Everyday she picked up her brush to imitate the very colors that brought her joy, that shined gold through her windows and painted her lips rouge with her mother's lipstick. That darkened the leaves during summer and colored them orange and brown during autumn.

But one day, the little girl lost someone very important to her, and the colors she loved so much disappeared.

The beachy blue waves ebbing upon sandy tan shores darkened to a murky, uninviting darkness that ate away at anything it approached.

The brown in her mother's eyes, that shone with golden hues during sunset, were lifeless grey ringlets.

It was a dull, monochromatic world, full of different shades of grey. Where even pure blacks and whites were luxuries she seldom had.

So unhappy with what she'd lost, she buried herself in her work, using her paintbrush to create worlds completely unlike the one she had been subjected to. Where mortality was nothing to fear; where happiness reigned over despair; where there was nothing anyone needed to be upset or worried about. They provided an escape from the lackluster reality she was living.

This ability to create was a gift, and at times, a curse.

She struggled to distinguish the difference, until one day she realized that her worlds had a positive effect on others, too - what once was dull and lifeless could be vitalized using her art.

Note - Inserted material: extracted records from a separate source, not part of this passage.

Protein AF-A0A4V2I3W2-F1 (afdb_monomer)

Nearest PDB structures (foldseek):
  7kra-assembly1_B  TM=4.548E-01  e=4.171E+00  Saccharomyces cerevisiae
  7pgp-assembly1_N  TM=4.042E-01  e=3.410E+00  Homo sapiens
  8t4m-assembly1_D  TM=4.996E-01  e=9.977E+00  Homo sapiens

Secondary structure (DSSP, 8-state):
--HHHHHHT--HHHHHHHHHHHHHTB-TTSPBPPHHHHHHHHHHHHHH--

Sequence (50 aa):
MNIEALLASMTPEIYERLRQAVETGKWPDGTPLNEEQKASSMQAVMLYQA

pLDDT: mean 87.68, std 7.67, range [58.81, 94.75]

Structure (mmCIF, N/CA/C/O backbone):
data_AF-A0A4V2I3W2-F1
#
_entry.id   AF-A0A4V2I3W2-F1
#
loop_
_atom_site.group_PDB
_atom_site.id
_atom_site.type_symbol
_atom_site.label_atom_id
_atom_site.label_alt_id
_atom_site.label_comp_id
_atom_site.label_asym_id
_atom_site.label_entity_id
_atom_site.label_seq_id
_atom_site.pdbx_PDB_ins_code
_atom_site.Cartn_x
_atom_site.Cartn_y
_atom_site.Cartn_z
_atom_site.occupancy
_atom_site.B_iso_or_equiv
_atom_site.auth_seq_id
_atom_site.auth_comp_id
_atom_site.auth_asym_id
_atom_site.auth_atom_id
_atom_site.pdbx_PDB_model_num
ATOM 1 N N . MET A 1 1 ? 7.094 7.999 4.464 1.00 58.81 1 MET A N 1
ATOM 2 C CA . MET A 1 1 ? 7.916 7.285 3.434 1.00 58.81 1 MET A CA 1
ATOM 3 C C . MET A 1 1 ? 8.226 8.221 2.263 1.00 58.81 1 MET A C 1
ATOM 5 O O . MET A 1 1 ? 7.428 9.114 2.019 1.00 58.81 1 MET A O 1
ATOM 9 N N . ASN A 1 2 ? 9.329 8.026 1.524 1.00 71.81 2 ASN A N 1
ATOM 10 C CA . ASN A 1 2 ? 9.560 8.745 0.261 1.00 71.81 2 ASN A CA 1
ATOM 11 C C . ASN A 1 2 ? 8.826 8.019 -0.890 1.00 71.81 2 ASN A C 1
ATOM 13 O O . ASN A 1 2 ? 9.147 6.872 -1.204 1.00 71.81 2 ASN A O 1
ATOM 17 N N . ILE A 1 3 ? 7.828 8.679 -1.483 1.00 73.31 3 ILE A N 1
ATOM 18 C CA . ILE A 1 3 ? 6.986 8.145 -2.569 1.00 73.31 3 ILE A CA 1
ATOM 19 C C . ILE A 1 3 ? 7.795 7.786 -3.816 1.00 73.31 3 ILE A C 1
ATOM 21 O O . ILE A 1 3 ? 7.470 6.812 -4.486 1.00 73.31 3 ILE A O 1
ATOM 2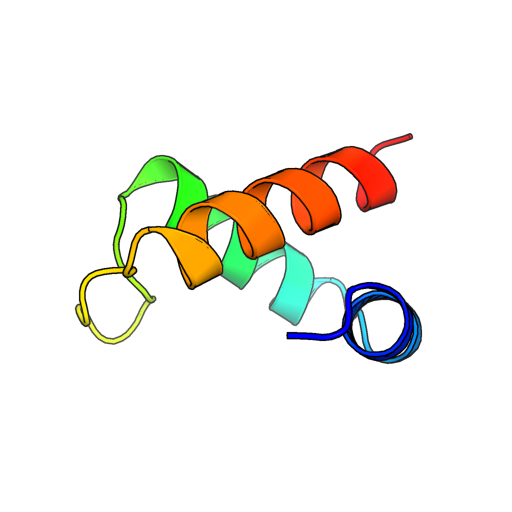5 N N . GLU A 1 4 ? 8.872 8.510 -4.103 1.00 77.81 4 GLU A N 1
ATOM 26 C CA . GLU A 1 4 ? 9.696 8.291 -5.294 1.00 77.81 4 GLU A CA 1
ATOM 27 C C . GLU A 1 4 ? 10.400 6.929 -5.234 1.00 77.81 4 GLU A C 1
ATOM 29 O O . GLU A 1 4 ? 10.442 6.197 -6.221 1.00 77.81 4 GLU A O 1
ATOM 34 N N . ALA A 1 5 ? 10.876 6.534 -4.049 1.00 77.25 5 ALA A N 1
ATOM 35 C CA . ALA A 1 5 ? 11.482 5.220 -3.828 1.00 77.25 5 ALA A CA 1
ATOM 36 C C . ALA A 1 5 ? 10.450 4.080 -3.903 1.00 77.25 5 ALA A C 1
ATOM 38 O O . ALA A 1 5 ? 10.752 2.988 -4.391 1.00 77.25 5 ALA A O 1
ATOM 39 N N . LEU A 1 6 ? 9.220 4.334 -3.445 1.00 79.31 6 LEU A N 1
ATOM 40 C CA . LEU A 1 6 ? 8.120 3.375 -3.542 1.00 79.31 6 LEU A CA 1
ATOM 41 C C . LEU A 1 6 ? 7.694 3.173 -5.002 1.00 79.31 6 LEU A C 1
ATOM 43 O O . LEU A 1 6 ? 7.496 2.042 -5.427 1.00 79.31 6 LEU A O 1
ATOM 47 N N . LEU A 1 7 ? 7.614 4.251 -5.785 1.00 80.00 7 LEU A N 1
ATOM 48 C CA . LEU A 1 7 ? 7.311 4.189 -7.216 1.00 80.00 7 LEU A CA 1
ATOM 49 C C . LEU A 1 7 ? 8.417 3.479 -8.002 1.00 80.00 7 LEU A C 1
ATOM 51 O O . LEU A 1 7 ? 8.120 2.633 -8.839 1.00 80.00 7 LEU A O 1
ATOM 55 N N . ALA A 1 8 ? 9.686 3.750 -7.688 1.00 83.56 8 ALA A N 1
ATOM 56 C CA . ALA A 1 8 ? 10.825 3.082 -8.320 1.00 83.56 8 ALA A CA 1
ATOM 57 C C . ALA A 1 8 ? 10.871 1.563 -8.057 1.0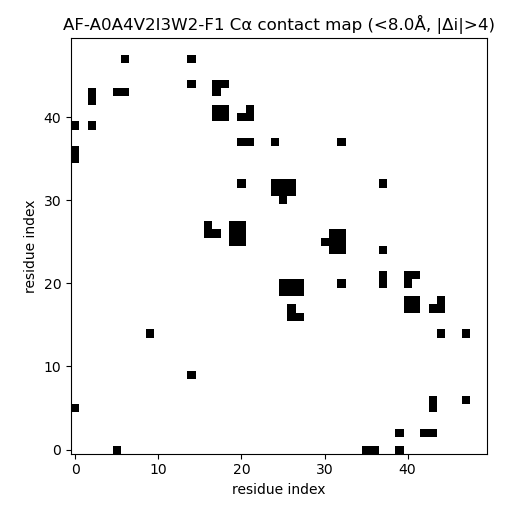0 83.56 8 ALA A C 1
ATOM 59 O O . ALA A 1 8 ? 11.450 0.819 -8.845 1.00 83.56 8 ALA A O 1
ATOM 60 N N . SER A 1 9 ? 10.262 1.100 -6.963 1.00 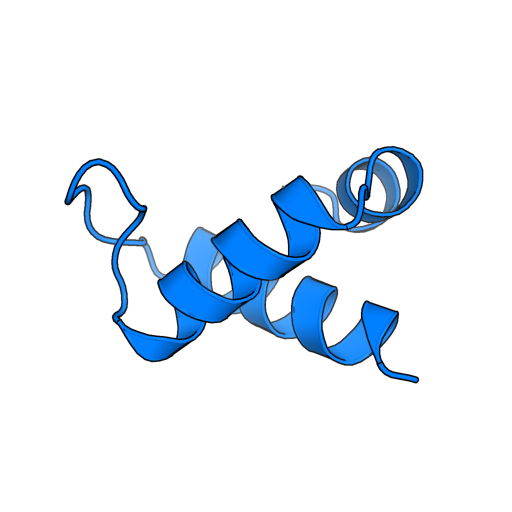81.25 9 SER A N 1
ATOM 61 C CA . SER A 1 9 ? 10.140 -0.321 -6.605 1.00 81.25 9 SER A CA 1
ATOM 62 C C . SER A 1 9 ? 8.736 -0.887 -6.844 1.00 81.25 9 SER A C 1
ATOM 64 O O . SER A 1 9 ? 8.462 -2.023 -6.458 1.00 81.25 9 SER A O 1
ATOM 66 N N . MET A 1 10 ? 7.847 -0.122 -7.488 1.00 86.38 10 MET A N 1
ATOM 67 C CA . MET A 1 10 ? 6.453 -0.505 -7.673 1.00 86.38 10 MET A CA 1
ATOM 68 C C . MET A 1 10 ? 6.340 -1.678 -8.643 1.00 86.38 10 MET A C 1
ATOM 70 O O . MET A 1 10 ? 6.697 -1.588 -9.817 1.00 86.38 10 MET A O 1
ATOM 74 N N . THR A 1 11 ? 5.786 -2.779 -8.153 1.00 89.75 11 THR A N 1
ATOM 75 C CA . THR A 1 11 ? 5.379 -3.924 -8.968 1.00 89.75 11 THR A CA 1
ATOM 76 C C . THR A 1 11 ? 3.852 -4.023 -8.984 1.00 89.75 11 THR A C 1
ATOM 78 O O . THR A 1 11 ? 3.203 -3.477 -8.086 1.00 89.75 11 THR A O 1
ATOM 81 N N . PRO A 1 12 ? 3.250 -4.747 -9.946 1.00 89.88 12 PRO A N 1
ATOM 82 C CA . PRO A 1 12 ? 1.803 -4.974 -9.958 1.00 89.88 12 PRO A CA 1
ATOM 83 C C . PRO A 1 12 ? 1.280 -5.572 -8.643 1.00 89.88 12 PRO A C 1
ATOM 85 O O . PRO A 1 12 ? 0.207 -5.204 -8.175 1.00 89.88 12 PRO A O 1
ATOM 88 N N . GLU A 1 13 ? 2.067 -6.446 -8.005 1.00 90.50 13 GLU A N 1
ATOM 89 C CA . GLU A 1 13 ? 1.724 -7.029 -6.705 1.00 90.50 13 GLU A CA 1
ATOM 90 C C . GLU A 1 13 ? 1.740 -5.982 -5.580 1.00 90.50 13 GLU A C 1
ATOM 92 O O . GLU A 1 13 ? 0.818 -5.938 -4.766 1.00 90.50 13 GLU A O 1
ATOM 97 N N . ILE A 1 14 ? 2.758 -5.114 -5.532 1.00 89.69 14 ILE A N 1
ATOM 98 C CA . ILE A 1 14 ? 2.838 -4.048 -4.521 1.00 89.69 14 ILE A CA 1
ATOM 99 C C . ILE A 1 14 ? 1.689 -3.059 -4.708 1.00 89.69 14 ILE A C 1
ATOM 101 O O . ILE A 1 14 ? 1.043 -2.688 -3.728 1.00 89.69 14 ILE A O 1
ATOM 105 N N . TYR A 1 15 ? 1.392 -2.681 -5.950 1.00 91.62 15 TYR A N 1
ATOM 106 C CA . TYR A 1 15 ? 0.262 -1.817 -6.263 1.00 91.62 15 TYR A CA 1
ATOM 107 C C . TYR A 1 15 ? -1.063 -2.409 -5.764 1.00 91.62 15 TYR A C 1
ATOM 109 O O . TYR A 1 15 ? -1.806 -1.725 -5.063 1.00 91.62 15 TYR A O 1
ATOM 117 N N . GLU A 1 16 ? -1.340 -3.684 -6.049 1.00 91.88 16 GLU A N 1
ATOM 118 C CA . GLU A 1 16 ? -2.571 -4.345 -5.600 1.00 91.88 16 GLU A CA 1
ATOM 119 C C . GLU A 1 16 ? -2.667 -4.372 -4.066 1.00 91.88 16 GLU A C 1
ATOM 121 O O . GLU A 1 16 ? -3.720 -4.087 -3.494 1.00 91.88 16 GLU A O 1
ATOM 126 N N . ARG A 1 17 ? -1.552 -4.635 -3.373 1.00 91.69 17 ARG A N 1
ATOM 127 C CA . ARG A 1 17 ? -1.501 -4.611 -1.902 1.00 91.69 17 ARG A CA 1
ATOM 128 C C . ARG A 1 17 ? -1.771 -3.215 -1.346 1.00 91.69 17 ARG A C 1
ATOM 130 O O . ARG A 1 17 ? -2.509 -3.095 -0.372 1.00 91.69 17 ARG A O 1
ATOM 137 N N . LEU A 1 18 ? -1.210 -2.168 -1.955 1.00 92.38 18 LEU A N 1
ATOM 138 C CA . LEU A 1 18 ? -1.472 -0.778 -1.568 1.00 92.38 18 LEU A CA 1
ATOM 139 C C . LEU A 1 18 ? -2.931 -0.394 -1.834 1.00 92.38 18 LEU A C 1
ATOM 141 O O . LEU A 1 18 ? -3.554 0.233 -0.981 1.00 92.38 18 LEU A O 1
ATOM 145 N N . ARG A 1 19 ? -3.496 -0.809 -2.974 1.00 92.56 19 ARG A N 1
ATOM 146 C CA . ARG A 1 19 ? -4.899 -0.572 -3.337 1.00 92.56 19 ARG A CA 1
ATOM 147 C C . ARG A 1 19 ? -5.841 -1.188 -2.303 1.00 92.56 19 ARG A C 1
ATOM 149 O O . ARG A 1 19 ? -6.639 -0.469 -1.706 1.00 92.56 19 ARG A O 1
ATOM 156 N N . GLN A 1 20 ? -5.664 -2.477 -2.007 1.00 93.81 20 GLN A N 1
ATOM 157 C CA . GLN A 1 20 ? -6.439 -3.182 -0.983 1.00 93.81 20 GLN A CA 1
ATOM 158 C C . GLN A 1 20 ? -6.276 -2.545 0.399 1.00 93.81 20 GLN A C 1
ATOM 160 O O . GLN A 1 20 ? -7.247 -2.421 1.151 1.00 93.81 20 GLN A O 1
ATOM 165 N N . ALA A 1 21 ? -5.060 -2.111 0.741 1.00 94.12 21 ALA A N 1
ATOM 166 C CA . ALA A 1 21 ? -4.810 -1.481 2.025 1.00 94.12 21 ALA A CA 1
ATOM 167 C C . ALA A 1 21 ? -5.525 -0.132 2.153 1.00 94.12 21 ALA A C 1
ATOM 169 O O . ALA A 1 21 ? -6.136 0.142 3.184 1.00 94.12 21 ALA A O 1
ATOM 170 N N . VAL A 1 22 ? -5.528 0.686 1.098 1.00 93.25 22 VAL A N 1
ATOM 171 C CA . VAL A 1 22 ? -6.253 1.965 1.064 1.00 93.25 22 VAL A CA 1
ATOM 172 C C . VAL A 1 22 ? -7.770 1.754 1.145 1.00 93.25 22 VAL A C 1
ATOM 174 O O . VAL A 1 22 ? -8.436 2.491 1.871 1.00 93.25 22 VAL A O 1
ATOM 177 N N . GLU A 1 23 ? -8.312 0.738 0.466 1.00 92.88 23 GLU A N 1
ATOM 178 C CA . GLU A 1 23 ? -9.746 0.405 0.492 1.00 92.88 23 GLU A CA 1
ATOM 179 C C . GLU A 1 23 ? -10.218 -0.089 1.866 1.00 92.88 23 GLU A C 1
ATOM 181 O O . GLU A 1 23 ? -11.293 0.285 2.334 1.00 92.88 23 GLU A O 1
ATOM 186 N N . THR A 1 24 ? -9.418 -0.930 2.524 1.00 94.00 24 THR A N 1
ATOM 187 C CA . THR A 1 24 ? -9.793 -1.580 3.793 1.00 94.00 24 THR A CA 1
ATOM 188 C C . THR A 1 24 ? -9.307 -0.829 5.034 1.00 94.00 24 THR A C 1
ATOM 190 O O . THR A 1 24 ? -9.755 -1.108 6.148 1.00 94.00 24 THR A O 1
ATOM 193 N N . GLY A 1 25 ? -8.377 0.113 4.866 1.00 92.94 25 GLY A N 1
ATOM 194 C CA . GLY A 1 25 ? -7.675 0.784 5.959 1.00 92.94 25 GLY A CA 1
ATOM 195 C C . GLY A 1 25 ? -6.675 -0.112 6.700 1.00 92.94 25 GLY A C 1
ATOM 196 O O . GLY A 1 25 ? -6.228 0.258 7.788 1.00 92.94 25 GLY A O 1
ATOM 197 N N . LYS A 1 26 ? -6.343 -1.293 6.164 1.00 94.75 26 LYS A N 1
ATOM 198 C CA . LYS A 1 26 ? -5.480 -2.292 6.809 1.00 94.75 26 LYS A CA 1
ATOM 199 C C . LYS A 1 26 ? -4.583 -2.980 5.789 1.00 94.75 26 LYS A C 1
ATOM 201 O O . LYS A 1 26 ? -4.999 -3.270 4.678 1.00 94.75 26 LYS A O 1
ATOM 206 N N . TRP A 1 27 ? -3.364 -3.301 6.182 1.00 92.94 27 TRP A N 1
ATOM 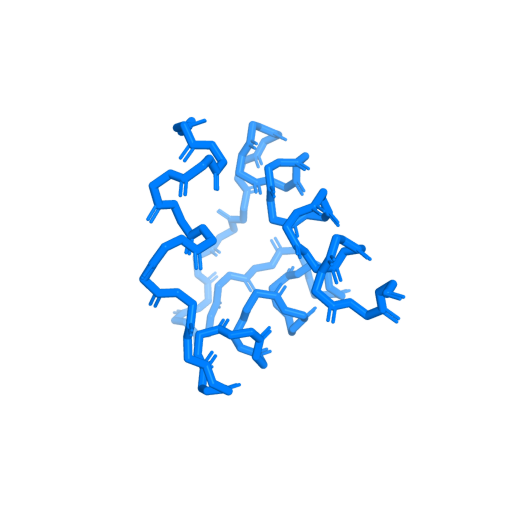207 C CA . TRP A 1 27 ? -2.480 -4.165 5.415 1.00 92.94 27 TRP A CA 1
ATOM 208 C C . TRP A 1 27 ? -3.057 -5.591 5.279 1.00 92.94 27 TRP A C 1
ATOM 210 O O . TRP A 1 27 ? -3.899 -5.995 6.086 1.00 92.94 27 TRP A O 1
ATOM 220 N N . PRO A 1 28 ? -2.598 -6.389 4.291 1.00 87.00 28 PRO A N 1
ATOM 221 C CA . PRO A 1 28 ? -3.079 -7.761 4.071 1.00 87.00 28 PRO A CA 1
ATOM 222 C C . PRO A 1 28 ? -2.868 -8.723 5.250 1.00 87.00 28 PRO A C 1
ATOM 224 O O . PRO A 1 28 ? -3.512 -9.764 5.324 1.00 87.00 28 PRO A O 1
ATOM 227 N N . ASP A 1 29 ? -1.961 -8.390 6.165 1.00 91.75 29 ASP A N 1
ATOM 228 C CA . ASP A 1 29 ? -1.716 -9.119 7.413 1.00 91.75 29 ASP A CA 1
ATOM 229 C C . ASP A 1 29 ? -2.728 -8.762 8.526 1.00 91.75 29 ASP A C 1
ATOM 231 O O . ASP A 1 29 ? -2.692 -9.342 9.609 1.00 91.75 29 ASP A O 1
ATOM 235 N N . GLY A 1 30 ? -3.642 -7.819 8.269 1.00 90.88 30 GLY A N 1
ATOM 236 C CA . GLY A 1 30 ? -4.630 -7.310 9.217 1.00 90.88 30 GLY A CA 1
ATOM 237 C C . GLY A 1 30 ? -4.163 -6.098 10.026 1.00 90.88 30 GLY A C 1
ATOM 238 O O . GLY A 1 30 ? -4.965 -5.536 10.781 1.00 90.88 30 GLY A O 1
ATOM 239 N N . THR A 1 31 ? -2.912 -5.661 9.861 1.00 94.31 31 THR A N 1
ATOM 240 C CA . THR A 1 31 ? -2.353 -4.511 10.576 1.00 94.31 31 THR A CA 1
ATOM 241 C C . THR A 1 31 ? -3.010 -3.215 10.087 1.00 94.31 31 THR A C 1
ATOM 243 O O . THR A 1 31 ? -2.998 -2.943 8.888 1.00 94.31 31 THR A O 1
ATOM 246 N N . PRO A 1 32 ? -3.582 -2.371 10.963 1.00 94.50 32 PRO A N 1
ATOM 247 C CA . PRO A 1 32 ? -4.176 -1.106 10.541 1.00 94.50 32 PRO A CA 1
ATOM 248 C C . PRO A 1 32 ? -3.130 -0.142 9.973 1.00 94.50 32 PRO A C 1
ATOM 250 O O . PRO A 1 32 ? -2.027 -0.016 10.507 1.00 94.50 32 PRO A O 1
ATOM 253 N N . LEU A 1 33 ? -3.501 0.564 8.904 1.00 92.62 33 LEU A N 1
ATOM 254 C CA . LEU A 1 33 ? -2.707 1.668 8.376 1.00 92.62 33 LEU A CA 1
ATOM 255 C C . LEU A 1 33 ? -2.743 2.839 9.356 1.00 92.62 33 LEU A C 1
ATOM 257 O O . LEU A 1 33 ? -3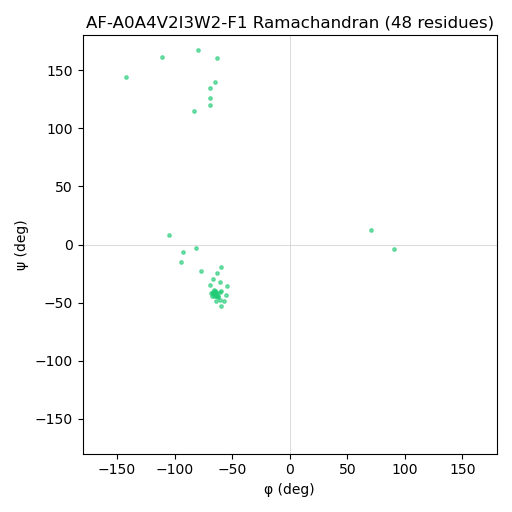.812 3.240 9.818 1.00 92.62 33 LEU A O 1
ATOM 261 N N . ASN A 1 34 ? -1.586 3.441 9.613 1.00 93.81 34 ASN A N 1
ATOM 262 C CA . ASN A 1 34 ? -1.551 4.759 10.239 1.00 93.81 34 ASN A CA 1
ATOM 263 C C . ASN A 1 34 ? -1.828 5.875 9.209 1.00 93.81 34 ASN A C 1
ATOM 265 O O . ASN A 1 34 ? -1.814 5.643 7.999 1.00 93.81 34 ASN A O 1
ATOM 269 N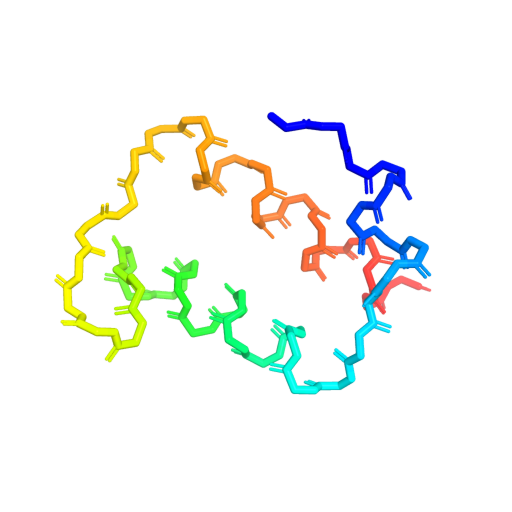 N . GLU A 1 35 ? -2.076 7.093 9.693 1.00 90.81 35 GLU A N 1
ATOM 270 C CA . GLU A 1 35 ? -2.418 8.261 8.864 1.00 90.81 35 GLU A CA 1
ATOM 271 C C . GLU A 1 35 ? -1.369 8.550 7.772 1.00 90.81 35 GLU A C 1
ATOM 273 O O . GLU A 1 35 ? -1.727 8.761 6.612 1.00 90.81 35 GLU A O 1
ATOM 278 N N . GLU A 1 36 ? -0.072 8.486 8.102 1.00 90.38 36 GLU A N 1
ATOM 279 C CA . GLU A 1 36 ? 1.009 8.718 7.131 1.00 90.38 36 GLU A CA 1
ATOM 280 C C . GLU A 1 36 ? 1.038 7.626 6.052 1.00 90.38 36 GLU A C 1
ATOM 282 O O . GLU A 1 36 ? 1.164 7.918 4.859 1.00 90.38 36 GLU A O 1
ATOM 287 N N . GLN A 1 37 ? 0.898 6.361 6.456 1.00 90.38 37 GLN A N 1
ATOM 288 C CA . GLN A 1 37 ? 0.871 5.220 5.546 1.00 90.38 37 GLN A CA 1
ATOM 289 C C . GLN A 1 37 ? -0.349 5.275 4.631 1.00 90.38 37 GLN A C 1
ATOM 291 O O . GLN A 1 37 ? -0.226 4.988 3.442 1.00 90.38 37 GLN A O 1
ATOM 296 N N . LYS A 1 38 ? -1.510 5.674 5.156 1.00 90.50 38 LYS A N 1
ATOM 297 C CA . LYS A 1 38 ? -2.739 5.834 4.378 1.00 90.50 38 LYS A CA 1
ATOM 298 C C . LYS A 1 38 ? -2.586 6.929 3.326 1.00 90.50 38 LYS A C 1
ATOM 300 O O . LYS A 1 38 ? -2.871 6.678 2.158 1.00 90.50 38 LYS A O 1
ATOM 305 N N . ALA A 1 39 ? -2.079 8.101 3.712 1.00 91.56 39 ALA A N 1
ATOM 306 C CA . ALA A 1 39 ? -1.821 9.201 2.784 1.00 91.56 39 ALA A CA 1
ATOM 307 C C . ALA A 1 39 ? -0.805 8.807 1.697 1.00 91.56 39 ALA A C 1
ATOM 309 O O . ALA A 1 39 ? -1.069 8.986 0.508 1.00 91.56 39 ALA A O 1
ATOM 310 N N . SER A 1 40 ? 0.313 8.194 2.099 1.00 89.44 40 SER A N 1
ATOM 311 C CA . SER A 1 40 ? 1.379 7.766 1.182 1.00 89.44 40 SER A CA 1
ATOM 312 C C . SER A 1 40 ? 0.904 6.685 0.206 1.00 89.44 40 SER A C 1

She picked up her brush to create and inspire, never tiring in her mission to help herself and others. It brought her purpose. It brought her joy. It reminded her of everything she used to have, and which she would have once again.

- Shana Masson, 1970

**

When Eliana was younger, she didn't have many friends.

She wasn't awkward or shy or unwilling to socialize - no, quite the contrary. If Eliana wanted to speak, she spoke. If she liked someone, she told them. For this reason, she had no problem garnering the attention of neighbors or strangers or the librarian that always went cross-eyed when she looked at little Eliana through her tortoise shell glasses and answered her many random questions.

(Eliana quite liked that librarian. She was intelligent and never babied her with sugar-coated responses, though she did get a bit flippant when interrupted from a particularly good book.)

Socializing was easy. But friendships? That was a far different matter - a recipe that begged for more ingredients than she was capable of providing.

To have an acquaintanceship was easy. Small talk could develop into entire conversations if you knew which questions to ask, and young Eliana always asked the right ones. Her mother said she had a charismatic nature that drew others to her, and that it was a gift to be able to speak and carry herself easily through conversation.

That's what made fame so fun - the socializing, the attention. She always enjoyed it, spent her childhood honing these skills until she learned how to blend into any crowd - even amongst the wealthy and privileged.

(When she was younger, in her twenties and at the height of her career, she'd throw lavish parties under the guise of celebration, setting up the opportunity to have crowds of people feeding her starved ego with delightful, succulent compliments. Their attention far out-powered any wine she'd sipped away at, creating a pleasant buzz that silenced her pain and affirmed her of a purpose and place in the world. 

It was easy to lose herself in their words. They represented something deeper that Eliana couldn't quite fathom back then - a despicable want to be admired and loved, to be enough for someone.